The alternative, as Mark also said, means that those pieces of code should know more context that they currently don’t need or have, most places that parse transactions are at best SPV and can’t do something like “MTP”.

Both scenarios make the amount of work needed to introduce a new tx format a lot harder and a lot more fragile in the months between release of such software and actual BCH upgrade. The solution to do the version number requirement first means that such software deployments completely eliminate this complexity as they can be certain that a tx of version NEW is going to be in the new format.

A self-contained transaction that without context can be judged to be well-formed is a pretty useful thing for software developers.

If the people in charge would be suggesting now that in 2023 an incompatible transaction format is going to be activated and no version safety exists until that same day, then I fear a lot of libraries will not get written or released as the foundation is too unstable to build on. Its just too hard to do so correctly.

bitcoincashautist · December 16, 2021, 12:50pm

I agree, it’s unfortunate that TX version lock didn’t make it, as it would make it possible to later use not-yet-seen version numbers to signal some consensus rule.

I have drafted the bulletin mentioned above, it’s already been reviewed and approved by freetrader and matricz:

Once merged, it can be a starting point for any public duscussions regarding the TX FORMAT.

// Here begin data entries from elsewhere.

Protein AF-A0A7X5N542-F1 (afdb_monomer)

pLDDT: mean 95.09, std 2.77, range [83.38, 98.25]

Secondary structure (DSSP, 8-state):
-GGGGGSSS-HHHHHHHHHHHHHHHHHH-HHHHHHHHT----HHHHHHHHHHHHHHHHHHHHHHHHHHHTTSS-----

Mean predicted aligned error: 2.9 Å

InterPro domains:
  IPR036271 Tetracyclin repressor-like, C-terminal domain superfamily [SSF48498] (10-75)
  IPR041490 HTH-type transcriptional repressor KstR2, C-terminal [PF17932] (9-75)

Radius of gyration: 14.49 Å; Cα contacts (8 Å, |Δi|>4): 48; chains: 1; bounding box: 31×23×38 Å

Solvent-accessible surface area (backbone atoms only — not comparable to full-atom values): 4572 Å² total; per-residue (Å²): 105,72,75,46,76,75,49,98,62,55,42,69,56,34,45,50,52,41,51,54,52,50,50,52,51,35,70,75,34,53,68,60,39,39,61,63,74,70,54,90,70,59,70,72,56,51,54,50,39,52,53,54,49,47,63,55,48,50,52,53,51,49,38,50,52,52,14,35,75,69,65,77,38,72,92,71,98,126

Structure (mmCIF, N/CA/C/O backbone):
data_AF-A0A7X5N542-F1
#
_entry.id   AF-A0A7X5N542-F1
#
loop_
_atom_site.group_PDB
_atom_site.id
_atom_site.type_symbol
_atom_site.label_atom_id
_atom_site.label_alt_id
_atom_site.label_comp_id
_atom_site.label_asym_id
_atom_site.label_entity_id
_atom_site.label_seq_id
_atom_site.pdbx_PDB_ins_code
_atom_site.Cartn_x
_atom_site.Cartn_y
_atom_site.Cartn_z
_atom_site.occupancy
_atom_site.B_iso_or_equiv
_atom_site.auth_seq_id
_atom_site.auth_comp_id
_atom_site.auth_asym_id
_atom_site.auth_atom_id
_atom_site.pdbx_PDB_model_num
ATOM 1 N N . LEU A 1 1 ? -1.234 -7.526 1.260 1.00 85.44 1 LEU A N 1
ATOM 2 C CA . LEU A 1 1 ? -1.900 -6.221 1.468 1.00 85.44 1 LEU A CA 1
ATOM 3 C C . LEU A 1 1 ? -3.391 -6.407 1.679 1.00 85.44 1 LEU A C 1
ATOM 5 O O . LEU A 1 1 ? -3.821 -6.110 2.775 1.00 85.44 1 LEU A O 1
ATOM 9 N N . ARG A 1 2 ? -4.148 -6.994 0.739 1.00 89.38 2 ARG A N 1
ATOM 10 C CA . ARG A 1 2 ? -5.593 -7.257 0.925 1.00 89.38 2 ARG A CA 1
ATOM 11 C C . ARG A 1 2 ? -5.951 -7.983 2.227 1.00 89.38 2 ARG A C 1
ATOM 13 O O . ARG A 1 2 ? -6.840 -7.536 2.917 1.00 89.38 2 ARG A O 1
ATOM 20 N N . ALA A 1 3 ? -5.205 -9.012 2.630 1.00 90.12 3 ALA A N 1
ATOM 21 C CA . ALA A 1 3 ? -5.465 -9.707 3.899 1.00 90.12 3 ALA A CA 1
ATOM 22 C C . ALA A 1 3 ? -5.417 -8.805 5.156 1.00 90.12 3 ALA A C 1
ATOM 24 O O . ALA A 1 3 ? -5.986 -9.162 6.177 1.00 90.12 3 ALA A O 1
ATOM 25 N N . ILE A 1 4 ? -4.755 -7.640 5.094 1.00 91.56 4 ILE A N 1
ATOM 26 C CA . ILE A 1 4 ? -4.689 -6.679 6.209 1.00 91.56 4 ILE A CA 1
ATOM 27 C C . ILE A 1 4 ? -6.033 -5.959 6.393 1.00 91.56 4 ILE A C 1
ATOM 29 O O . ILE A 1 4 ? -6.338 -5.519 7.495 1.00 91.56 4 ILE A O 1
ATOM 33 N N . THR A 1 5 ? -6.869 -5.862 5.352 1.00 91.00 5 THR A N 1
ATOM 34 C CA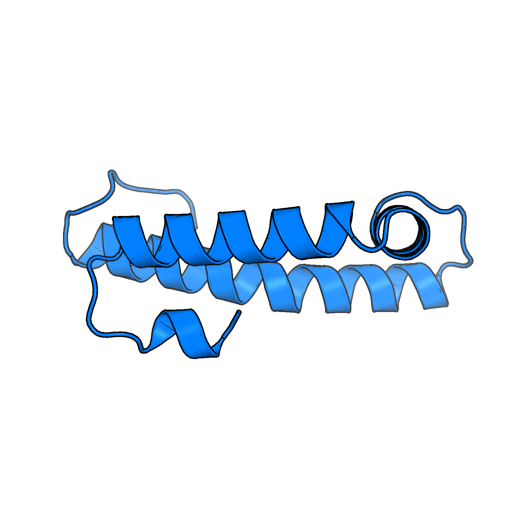 . THR A 1 5 ? -8.176 -5.198 5.473 1.00 91.00 5 THR A CA 1
ATOM 35 C C . THR A 1 5 ? -9.137 -5.976 6.365 1.00 91.00 5 THR A C 1
ATOM 37 O O . THR A 1 5 ? -10.003 -5.374 6.979 1.00 91.00 5 THR A O 1
ATOM 40 N N . THR A 1 6 ? -8.949 -7.286 6.533 1.00 90.94 6 THR A N 1
ATOM 41 C CA . THR A 1 6 ? -9.853 -8.145 7.315 1.00 90.94 6 THR A CA 1
ATOM 42 C C . THR A 1 6 ? -9.309 -8.538 8.690 1.00 90.94 6 THR A C 1
ATOM 44 O O . THR A 1 6 ? -9.915 -9.363 9.368 1.00 90.94 6 THR A O 1
ATOM 47 N N . THR A 1 7 ? -8.154 -8.018 9.117 1.00 93.12 7 THR A N 1
ATOM 48 C CA . THR A 1 7 ? -7.604 -8.343 10.445 1.00 93.12 7 THR A CA 1
ATOM 49 C C . THR A 1 7 ? -8.406 -7.663 11.551 1.00 93.12 7 THR A C 1
ATOM 51 O O . THR A 1 7 ? -8.833 -6.524 11.382 1.00 93.12 7 THR A O 1
ATOM 54 N N . GLN A 1 8 ? -8.541 -8.308 12.710 1.00 92.38 8 GLN A N 1
ATOM 55 C CA . GLN A 1 8 ? -9.135 -7.686 13.896 1.00 92.38 8 GLN A CA 1
ATOM 56 C C . GLN A 1 8 ? -8.136 -6.712 14.541 1.00 92.38 8 GLN A C 1
ATOM 58 O O . GLN A 1 8 ? -7.343 -7.097 15.393 1.00 92.38 8 GLN A O 1
ATOM 63 N N . ALA A 1 9 ? -8.134 -5.468 14.066 1.00 95.31 9 ALA A N 1
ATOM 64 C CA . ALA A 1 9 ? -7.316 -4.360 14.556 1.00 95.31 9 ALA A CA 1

tom · December 16, 2021, 2:05pm

Maybe you can include the observations there, that the risk can be lowered massively by staggering the tx-format versioning upgrade and the actual tx-format change upgrade.

bitcoincashautist · December 19, 2021, 10:29am

Added a subsection:

Versioning The FORMAT As a Feature

There would be value in paying off the technical debt by versioning the FORMAT, so any future upgrades that would prefer to change it would not have to take the whole burden of changing the format.

Old software doesn’t expect the version field to have anything to do with the format of the TX it’s being fed.
First step would be locking the version field using consensus, so it could later be used to signal any future consensus rules that would come after the version lock.
Just the version lock wouldn’t break old software so only new, version-aware, software would benefit from that.

It would still help with general preparedness for a future, breaking, change.
From then onward, we could use part of the version field as an upgrade counter and match it 1-to-1 with applicable consensus specification.
As a consequence:

Any version value seen before the version lock would relate many-to-many with “prehistorical” consensus specifications, therefore be indeterminate.
However, it would narrow it down to pre-lock era.
Post-lock, the counter part of the version field would be 1-to-1 with newer consensus specifications.
We’d have other bits free to allow us to have multiple kinds of TXes exist part of the same consensus specification, which would make the whole version field relate many-to-1 with consensus specifications.

Alongside the counter, we could use a flag to signal whether an upgrade is breaking or non-breaking, e.g. when we increment the counter for a new HF, if it’s non-breaking then we don’t toggle the flag, and if it is, then we toggle the flag.
Old version-aware software would know the old state of the flag so could know whether it can safely process counter+1 TXes even if it knows it can’t fully understand them.

In that scenario, upgraded software could know what rules apply to the TX even without knowing the block height, but it still needs to be upgraded so that it could match the version with applicable consensus rules.

As the consensus upgrade counter part of the version field would be the most important and long-lived feature, the 4-byte* uint should be split into 16 bits for the counter, 1 bit for the breaking flag, and 8 bits for the type of transaction.
The remainder* would be reserved for future use.

(*) Because the version field was never locked, and if we want to enable context-free transaction parsing, we’d have to use only the not-seen-prior-to-lock numbers to encode the newVersion so the new version would have a range smaller than 4 bytes.